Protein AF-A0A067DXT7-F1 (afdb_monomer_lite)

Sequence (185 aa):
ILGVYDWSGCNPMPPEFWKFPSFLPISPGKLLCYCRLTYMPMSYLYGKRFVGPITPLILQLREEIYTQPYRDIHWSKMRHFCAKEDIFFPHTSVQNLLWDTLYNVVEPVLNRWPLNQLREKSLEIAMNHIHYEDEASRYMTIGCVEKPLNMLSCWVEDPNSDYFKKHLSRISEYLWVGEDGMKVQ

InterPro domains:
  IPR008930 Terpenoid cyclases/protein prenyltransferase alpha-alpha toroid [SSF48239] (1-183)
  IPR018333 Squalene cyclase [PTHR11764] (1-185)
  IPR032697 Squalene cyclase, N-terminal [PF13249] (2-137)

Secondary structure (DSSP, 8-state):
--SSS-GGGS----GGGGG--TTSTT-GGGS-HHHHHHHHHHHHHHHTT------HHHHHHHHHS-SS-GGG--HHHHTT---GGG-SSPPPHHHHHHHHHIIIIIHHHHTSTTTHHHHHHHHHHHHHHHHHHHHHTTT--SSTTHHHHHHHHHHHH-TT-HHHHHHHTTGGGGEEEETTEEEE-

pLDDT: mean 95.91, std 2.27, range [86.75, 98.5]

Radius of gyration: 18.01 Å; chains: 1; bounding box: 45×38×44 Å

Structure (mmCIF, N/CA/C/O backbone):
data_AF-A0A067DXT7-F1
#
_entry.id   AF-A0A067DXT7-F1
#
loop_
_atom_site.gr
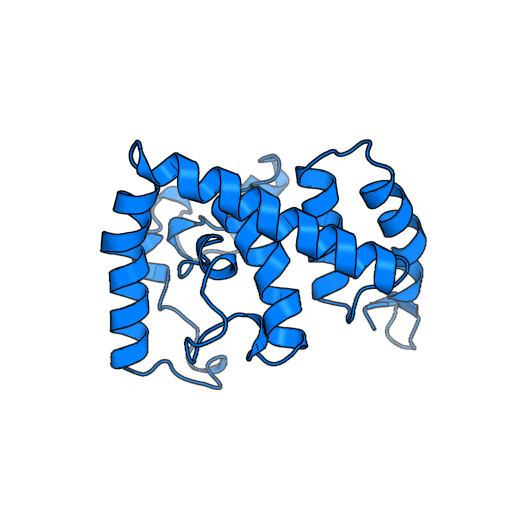oup_PDB
_atom_site.id
_atom_site.type_symbol
_atom_site.label_atom_id
_atom_site.label_alt_id
_atom_site.label_comp_id
_atom_site.label_asym_id
_atom_site.label_entity_id
_atom_site.label_seq_id
_atom_site.pdbx_PDB_ins_code
_atom_site.Cartn_x
_atom_site.Cartn_y
_atom_site.Cartn_z
_atom_site.occupancy
_atom_site.B_iso_or_equiv
_atom_site.auth_seq_id
_atom_site.auth_comp_id
_atom_site.auth_asym_id
_atom_site.auth_atom_id
_atom_site.pdbx_PDB_model_num
ATOM 1 N N . ILE A 1 1 ? -6.080 3.436 1.011 1.00 97.00 1 ILE A N 1
ATOM 2 C CA . ILE A 1 1 ? -5.624 3.749 -0.371 1.00 97.00 1 ILE A CA 1
ATOM 3 C C . ILE A 1 1 ? -6.785 4.164 -1.277 1.00 97.00 1 ILE A C 1
ATOM 5 O O . ILE A 1 1 ? -6.880 5.342 -1.578 1.00 97.00 1 ILE A O 1
ATOM 9 N N . LEU A 1 2 ? -7.687 3.259 -1.686 1.00 97.62 2 LEU A N 1
ATOM 10 C CA . LEU A 1 2 ? -8.758 3.588 -2.649 1.00 97.62 2 LEU A CA 1
ATOM 11 C C . LEU A 1 2 ? -9.785 4.612 -2.120 1.00 97.62 2 LEU A C 1
ATOM 13 O O . LEU A 1 2 ? -10.441 5.297 -2.892 1.00 97.62 2 LEU A O 1
ATOM 17 N N . GLY A 1 3 ? -9.915 4.720 -0.796 1.00 97.38 3 GLY A N 1
ATOM 18 C CA . GLY A 1 3 ? -10.881 5.605 -0.146 1.00 97.38 3 GLY A CA 1
ATOM 19 C C . GLY A 1 3 ? -12.191 4.918 0.222 1.00 97.38 3 GLY A C 1
ATOM 20 O O . GLY A 1 3 ? -13.071 5.574 0.759 1.00 97.38 3 GLY A O 1
ATOM 21 N N . VAL A 1 4 ? -12.328 3.611 0.002 1.00 98.00 4 VAL A N 1
ATOM 22 C CA . VAL A 1 4 ? -13.506 2.844 0.442 1.00 98.00 4 VAL A CA 1
ATOM 23 C C . VAL A 1 4 ? -13.407 2.330 1.877 1.00 98.00 4 VAL A C 1
ATOM 25 O O . VAL A 1 4 ? -14.417 1.897 2.388 1.00 98.00 4 VAL A O 1
ATOM 28 N N . TYR A 1 5 ? -12.240 2.400 2.527 1.00 97.94 5 TYR A N 1
ATOM 29 C CA . TYR A 1 5 ? -11.998 1.944 3.903 1.00 97.94 5 TYR A CA 1
ATOM 30 C C . TYR A 1 5 ? -11.075 2.949 4.610 1.00 97.94 5 TYR A C 1
ATOM 32 O O . TYR A 1 5 ? -10.088 3.400 4.011 1.00 97.94 5 TYR A O 1
ATOM 40 N N . ASP A 1 6 ? -11.380 3.308 5.859 1.00 97.19 6 ASP A N 1
ATOM 41 C CA . ASP A 1 6 ? -10.622 4.312 6.613 1.00 97.19 6 ASP A CA 1
ATOM 42 C C . ASP A 1 6 ? -9.344 3.737 7.240 1.00 97.19 6 ASP A C 1
ATOM 44 O O . ASP A 1 6 ? -9.338 2.655 7.828 1.00 97.19 6 ASP A O 1
ATOM 48 N N . TRP A 1 7 ? -8.245 4.492 7.177 1.00 96.94 7 TRP A N 1
ATOM 49 C CA . TRP A 1 7 ? -6.956 4.064 7.722 1.00 96.94 7 TRP A CA 1
ATOM 50 C C . TRP A 1 7 ? -6.971 3.774 9.232 1.00 96.94 7 TRP A C 1
ATOM 52 O O . TRP A 1 7 ? -6.122 3.017 9.706 1.00 96.94 7 TRP A O 1
ATOM 62 N N . SER A 1 8 ? -7.902 4.356 9.993 1.00 95.75 8 SER A N 1
ATOM 63 C CA . SER A 1 8 ? -8.081 4.080 11.425 1.00 95.75 8 SER A CA 1
ATOM 64 C C . SER A 1 8 ? -8.581 2.661 11.713 1.00 95.75 8 SER A C 1
ATOM 66 O O . SER A 1 8 ? -8.403 2.164 12.828 1.00 95.75 8 SER A O 1
ATOM 68 N N . GLY A 1 9 ? -9.154 1.988 10.710 1.00 97.06 9 GLY A N 1
ATOM 69 C CA . GLY A 1 9 ? -9.559 0.589 10.792 1.00 97.06 9 GLY A CA 1
ATOM 70 C C . GLY A 1 9 ? -8.481 -0.413 10.408 1.00 97.06 9 GLY A C 1
ATOM 71 O O . GLY A 1 9 ? -8.780 -1.601 10.353 1.00 97.06 9 GLY A O 1
ATOM 72 N N . CYS A 1 10 ? -7.250 0.032 10.155 1.00 95.75 10 CYS A N 1
ATOM 73 C CA . CYS A 1 10 ? -6.105 -0.840 9.906 1.00 95.75 10 CYS A CA 1
ATOM 74 C C . CYS A 1 10 ? -5.175 -0.876 11.127 1.00 95.75 10 CYS A C 1
ATOM 76 O O . CYS A 1 10 ? -5.032 0.120 11.843 1.00 95.75 10 CYS A O 1
ATOM 78 N N . ASN A 1 11 ? -4.4
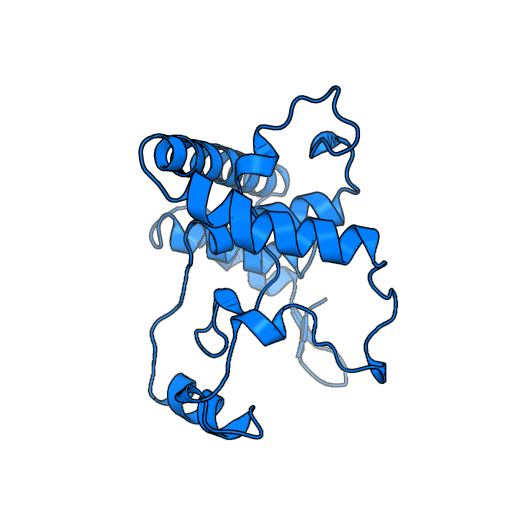85 -2.001 11.337 1.00 96.12 11 ASN A N 1
ATOM 79 C CA . ASN A 1 11 ? -3.363 -2.030 12.277 1.00 96.12 11 ASN A CA 1
ATOM 80 C C . ASN A 1 11 ? -2.230 -1.102 11.792 1.00 96.12 11 ASN A C 1
ATOM 82 O O . ASN A 1 11 ? -2.016 -0.991 10.579 1.00 96.12 11 ASN A O 1
ATOM 86 N N . PRO A 1 12 ? -1.511 -0.415 12.703 1.00 95.19 12 PRO A N 1
ATOM 87 C CA . PRO A 1 12 ? -0.488 0.541 12.301 1.00 95.19 12 PRO A CA 1
ATOM 88 C C . PRO A 1 12 ? 0.669 -0.069 11.513 1.00 95.19 12 PRO A C 1
ATOM 90 O O . PRO A 1 12 ? 1.217 -1.098 11.896 1.00 95.19 12 PRO A O 1
ATOM 93 N N . MET A 1 13 ? 1.104 0.631 10.465 1.00 95.38 13 MET A N 1
ATOM 94 C CA . MET A 1 13 ? 2.301 0.299 9.682 1.00 95.38 13 MET A CA 1
ATOM 95 C C . MET A 1 13 ? 3.287 1.477 9.726 1.00 95.38 13 MET A C 1
ATOM 97 O O . MET A 1 13 ? 3.416 2.208 8.743 1.00 95.38 13 MET A O 1
ATOM 101 N N . PRO A 1 14 ? 3.929 1.730 10.881 1.00 94.44 14 PRO A N 1
ATOM 102 C CA . PRO A 1 14 ? 4.723 2.935 11.095 1.00 94.44 14 PRO A CA 1
ATOM 103 C C . PRO A 1 14 ? 5.980 2.944 10.206 1.00 94.44 14 PRO A C 1
ATOM 105 O O . PRO A 1 14 ? 6.786 2.011 10.294 1.00 94.44 14 PRO A O 1
ATOM 108 N N . PRO A 1 15 ? 6.223 3.991 9.394 1.00 96.25 15 PRO A N 1
ATOM 109 C CA . PRO A 1 15 ? 7.463 4.109 8.620 1.00 96.25 15 PRO A CA 1
ATOM 110 C C . PRO A 1 15 ? 8.705 4.248 9.521 1.00 96.25 15 PRO A C 1
ATOM 112 O O . PRO A 1 15 ? 9.833 4.020 9.090 1.00 96.25 15 PRO A O 1
ATOM 115 N N . GLU A 1 16 ? 8.540 4.590 10.800 1.00 95.75 16 GLU A N 1
ATOM 116 C CA . GLU A 1 16 ? 9.621 4.635 11.790 1.00 95.75 16 GLU A CA 1
ATOM 117 C C . GLU A 1 16 ? 10.347 3.293 11.953 1.00 95.75 16 GLU A C 1
ATOM 119 O O . GLU A 1 16 ? 11.527 3.277 12.307 1.00 95.75 16 GLU A O 1
ATOM 124 N N . PHE A 1 17 ? 9.682 2.189 11.603 1.00 94.00 17 PHE A N 1
ATOM 125 C CA . PHE A 1 17 ? 10.250 0.845 11.559 1.00 94.00 17 PHE A CA 1
ATOM 126 C C . PHE A 1 17 ? 11.562 0.762 10.757 1.00 94.00 17 PHE A C 1
ATOM 128 O O . PHE A 1 17 ? 12.497 0.072 11.166 1.00 94.00 17 PHE A O 1
ATOM 135 N N . TRP A 1 18 ? 11.690 1.525 9.666 1.00 95.00 18 TRP A N 1
ATOM 136 C CA . TRP A 1 18 ? 12.878 1.509 8.799 1.00 95.00 18 TRP A CA 1
ATOM 137 C C . TRP A 1 18 ? 14.133 2.100 9.446 1.00 95.00 18 TRP A C 1
ATOM 139 O O . TRP A 1 18 ? 15.235 1.900 8.946 1.00 95.00 18 TRP A O 1
ATOM 149 N N . LYS A 1 19 ? 13.995 2.793 10.583 1.00 93.94 19 LYS A N 1
ATOM 150 C CA . LYS A 1 19 ? 15.125 3.336 11.353 1.00 93.94 19 LYS A CA 1
ATOM 151 C C . LYS A 1 19 ? 15.645 2.387 12.427 1.00 93.94 19 LYS A C 1
ATOM 153 O O . LYS A 1 19 ? 16.578 2.743 13.147 1.00 93.94 19 LYS A O 1
ATOM 158 N N . PHE A 1 20 ? 15.037 1.215 12.589 1.00 93.62 20 PHE A N 1
ATOM 159 C CA . PHE A 1 20 ? 15.429 0.294 13.647 1.00 93.62 20 PHE A CA 1
ATOM 160 C C . PHE A 1 20 ? 16.861 -0.220 13.432 1.00 93.62 20 PHE A C 1
ATOM 162 O O . PHE A 1 20 ? 17.174 -0.727 12.352 1.00 93.62 20 PHE A O 1
ATOM 169 N N . PRO A 1 21 ? 17.732 -0.137 14.457 1.00 92.56 21 PRO A N 1
ATOM 170 C CA . PRO A 1 21 ? 19.092 -0.652 14.367 1.00 92.56 21 PRO A CA 1
ATOM 171 C C . PRO A 1 21 ? 19.136 -2.146 14.036 1.00 92.56 21 PRO A C 1
ATOM 173 O O . PRO A 1 21 ? 18.330 -2.932 14.538 1.00 92.56 21 PRO A O 1
ATOM 176 N N . SER A 1 22 ? 20.142 -2.563 13.266 1.00 91.62 22 SER A N 1
ATOM 177 C CA . SER A 1 22 ? 20.311 -3.952 12.813 1.00 91.62 22 SER A CA 1
ATOM 178 C C . SER A 1 22 ? 20.419 -4.972 13.954 1.00 91.62 22 SER A C 1
ATOM 180 O O . SER A 1 22 ? 20.005 -6.123 13.784 1.00 91.62 22 SER A O 1
ATOM 182 N N . PHE A 1 23 ? 20.917 -4.566 15.129 1.00 92.31 23 PHE A N 1
ATOM 183 C CA . PHE A 1 23 ? 21.044 -5.447 16.292 1.00 92.31 23 PHE A CA 1
ATOM 184 C C . PHE A 1 23 ? 19.688 -5.883 16.868 1.00 92.31 23 PHE A C 1
ATOM 186 O O . PHE A 1 23 ? 19.602 -6.983 17.414 1.00 92.31 23 PHE A O 1
ATOM 193 N N . LEU A 1 24 ? 18.613 -5.099 16.694 1.00 92.25 24 LEU A N 1
ATOM 194 C CA . LEU A 1 24 ? 17.279 -5.480 17.165 1.00 92.25 24 LEU A CA 1
ATOM 195 C C . LEU A 1 24 ? 16.783 -6.742 16.437 1.00 92.25 24 LEU A C 1
ATOM 197 O O . LEU A 1 24 ? 17.058 -6.913 15.246 1.00 92.25 24 LEU A O 1
ATOM 201 N N . PRO A 1 25 ? 16.062 -7.652 17.117 1.00 86.75 25 PRO A N 1
ATOM 202 C CA . PRO A 1 25 ? 15.566 -8.886 16.501 1.00 86.75 25 PRO A CA 1
ATOM 203 C C . PRO A 1 25 ? 14.532 -8.612 15.402 1.00 86.75 25 PRO A C 1
ATOM 205 O O . PRO A 1 25 ? 14.483 -9.335 14.417 1.00 86.75 25 PRO A O 1
ATOM 208 N N . ILE A 1 26 ? 13.770 -7.528 15.546 1.00 87.44 26 ILE A N 1
ATOM 209 C CA . ILE A 1 26 ? 12.739 -7.075 14.605 1.00 87.44 26 ILE A CA 1
ATOM 210 C C . ILE A 1 26 ? 13.274 -6.077 13.569 1.00 87.44 26 ILE A C 1
ATOM 212 O O . ILE A 1 26 ? 12.498 -5.328 12.991 1.00 87.44 26 ILE A O 1
ATOM 216 N N . SER A 1 27 ? 14.590 -5.988 13.363 1.00 91.50 27 SER A N 1
ATOM 217 C CA . SER A 1 27 ? 15.131 -5.048 12.380 1.00 91.50 27 SER A CA 1
ATOM 218 C C . SER A 1 27 ? 14.674 -5.418 10.958 1.00 91.50 27 SER A C 1
ATOM 220 O O . SER A 1 27 ? 14.619 -6.608 10.631 1.00 91.50 27 SER A O 1
ATOM 222 N N . PRO A 1 28 ? 14.375 -4.434 10.084 1.00 91.31 28 PRO A N 1
ATOM 223 C CA . PRO A 1 28 ? 13.851 -4.710 8.747 1.00 91.31 28 PRO A CA 1
ATOM 224 C C . PRO A 1 28 ? 14.717 -5.690 7.946 1.00 91.31 28 PRO A C 1
ATOM 226 O O . PRO A 1 28 ? 14.198 -6.552 7.245 1.00 91.31 28 PRO A O 1
ATOM 229 N N . GLY A 1 29 ? 16.044 -5.616 8.096 1.00 91.56 29 GLY A N 1
ATOM 230 C CA . GLY A 1 29 ? 16.993 -6.495 7.406 1.00 91.56 29 GLY A CA 1
ATOM 231 C C . GLY A 1 29 ? 16.863 -7.986 7.745 1.00 91.56 29 GLY A C 1
ATOM 232 O O . GLY A 1 29 ? 17.288 -8.811 6.941 1.00 91.56 29 GLY A O 1
ATOM 233 N N . LYS A 1 30 ? 16.256 -8.337 8.887 1.00 92.94 30 LYS A N 1
ATOM 234 C CA . LYS A 1 30 ? 16.050 -9.726 9.339 1.00 92.94 30 LYS A CA 1
ATOM 235 C C . LYS A 1 30 ? 14.705 -10.319 8.910 1.00 92.94 30 LYS A C 1
ATOM 237 O O . LYS A 1 30 ? 14.483 -11.509 9.114 1.00 92.94 30 LYS A O 1
ATOM 242 N N . LEU A 1 31 ? 13.806 -9.516 8.338 1.00 93.25 31 LEU A N 1
ATOM 243 C CA . LEU A 1 31 ? 12.535 -10.006 7.811 1.00 93.25 31 LEU A CA 1
ATOM 244 C C . LEU A 1 31 ? 12.741 -10.783 6.506 1.00 93.25 31 LEU A C 1
ATOM 246 O O . LEU A 1 31 ? 13.632 -10.463 5.713 1.00 93.25 31 LEU A O 1
ATOM 250 N N . LEU A 1 32 ? 11.861 -11.760 6.263 1.00 94.44 32 LEU A N 1
ATOM 251 C CA . LEU A 1 32 ? 11.731 -12.414 4.961 1.00 94.44 32 LEU A CA 1
ATOM 252 C C . LEU A 1 32 ? 11.600 -11.348 3.862 1.00 94.44 32 LEU A C 1
ATOM 254 O O . LEU A 1 32 ? 10.869 -10.372 4.038 1.00 94.44 32 LEU A O 1
ATOM 258 N N . CYS A 1 33 ? 12.295 -11.538 2.737 1.00 94.06 33 CYS A N 1
ATOM 259 C CA . CYS A 1 33 ? 12.370 -10.547 1.661 1.00 94.06 33 CYS A CA 1
ATOM 260 C C . CYS A 1 33 ? 10.990 -10.081 1.175 1.00 94.06 33 CYS A C 1
ATOM 262 O O . CYS A 1 33 ? 10.771 -8.877 1.132 1.00 94.06 33 CYS A O 1
ATOM 264 N N . TYR A 1 34 ? 10.056 -11.001 0.913 1.00 94.56 34 TYR A N 1
ATOM 265 C CA . TYR A 1 34 ? 8.676 -10.675 0.527 1.00 94.56 34 TYR A CA 1
ATOM 266 C C . TYR A 1 34 ? 7.964 -9.820 1.577 1.00 94.56 34 TYR A C 1
ATOM 268 O O . TYR A 1 34 ? 7.446 -8.751 1.268 1.00 94.56 34 TYR A O 1
ATOM 276 N N . CYS A 1 35 ? 8.011 -10.219 2.852 1.00 93.94 35 CYS A N 1
ATOM 277 C CA . CYS A 1 35 ? 7.411 -9.427 3.926 1.00 93.94 35 CYS A CA 1
ATOM 278 C C . CYS A 1 35 ? 8.021 -8.023 3.986 1.00 93.94 35 CYS A C 1
ATOM 280 O O . CYS A 1 35 ? 7.295 -7.040 4.080 1.00 93.94 35 CYS A O 1
ATOM 282 N N . ARG A 1 36 ? 9.351 -7.916 3.899 1.00 95.19 36 ARG A N 1
ATOM 283 C CA . ARG A 1 36 ? 10.056 -6.632 3.915 1.00 95.19 36 ARG A CA 1
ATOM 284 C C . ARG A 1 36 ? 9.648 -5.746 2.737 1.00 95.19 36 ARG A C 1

Exercise details :: Up to and including the last line of the data, copy each line exactly, starting with the line that contains "ATOM 254 O O".

Exercise output ::
ATOM 254 O O . LEU A 1 32 ? 10.869 -10.372 4.038 1.00 94.44 32 LEU A O 1
ATOM 258 N N . CYS A 1 33 ? 12.295 -11.538 2.737 1.00 94.06 33 CYS A N 1
ATOM 259 C CA . CYS A 1 33 ? 12.370 -10.547 1.661 1.00 94.06 33 CYS A CA 1
ATOM 260 C C . CYS A 1 33 ? 10.990 -10.081 1.175 1.00 94.06 33 CYS A C 1
ATOM 262 O O . CYS A 1 33 ? 10.771 -8.877 1.132 1.00 94.06 33 CYS A O 1
ATOM 264 N N . TYR A 1 34 ? 10.056 -11.001 0.913 1.00 94.56 34 TYR A N 1
ATOM 265 C CA . TYR A 1 34 ? 8.676 -10.675 0.527 1.00 94.56 34 TYR A CA 1
ATOM 266 C C . TYR A 1 34 ? 7.964 -9.820 1.577 1.00 94.56 34 TYR A C 1
ATOM 268 O O . TYR A 1 34 ? 7.446 -8.751 1.268 1.00 94.56 34 TYR A O 1
ATOM 276 N N . CYS A 1 35 ? 8.011 -10.219 2.852 1.00 93.94 35 CYS A N 1
ATOM 277 C CA . CYS A 1 35 ? 7.411 -9.427 3.926 1.00 93.94 35 CYS A CA 1
ATOM 278 C C . CYS A 1 35 ? 8.021 -8.023 3.986 1.00 93.94 35 CYS A C 1
ATOM 280 O O . CYS A 1 35 ? 7.295 -7.040 4.080 1.00 93.94 35 CYS A O 1
ATOM 282 N N . ARG A 1 36 ? 9.351 -7.916 3.899 1.00 95.19 36 ARG A N 1
ATOM 283 C CA . ARG A 1 36 ? 10.056 -6.632 3.915 1.00 95.19 36 ARG A CA 1
ATOM 284 C C . ARG A 1 36 ? 9.648 -5.746 2.737 1.00 95.19 36 ARG A C 1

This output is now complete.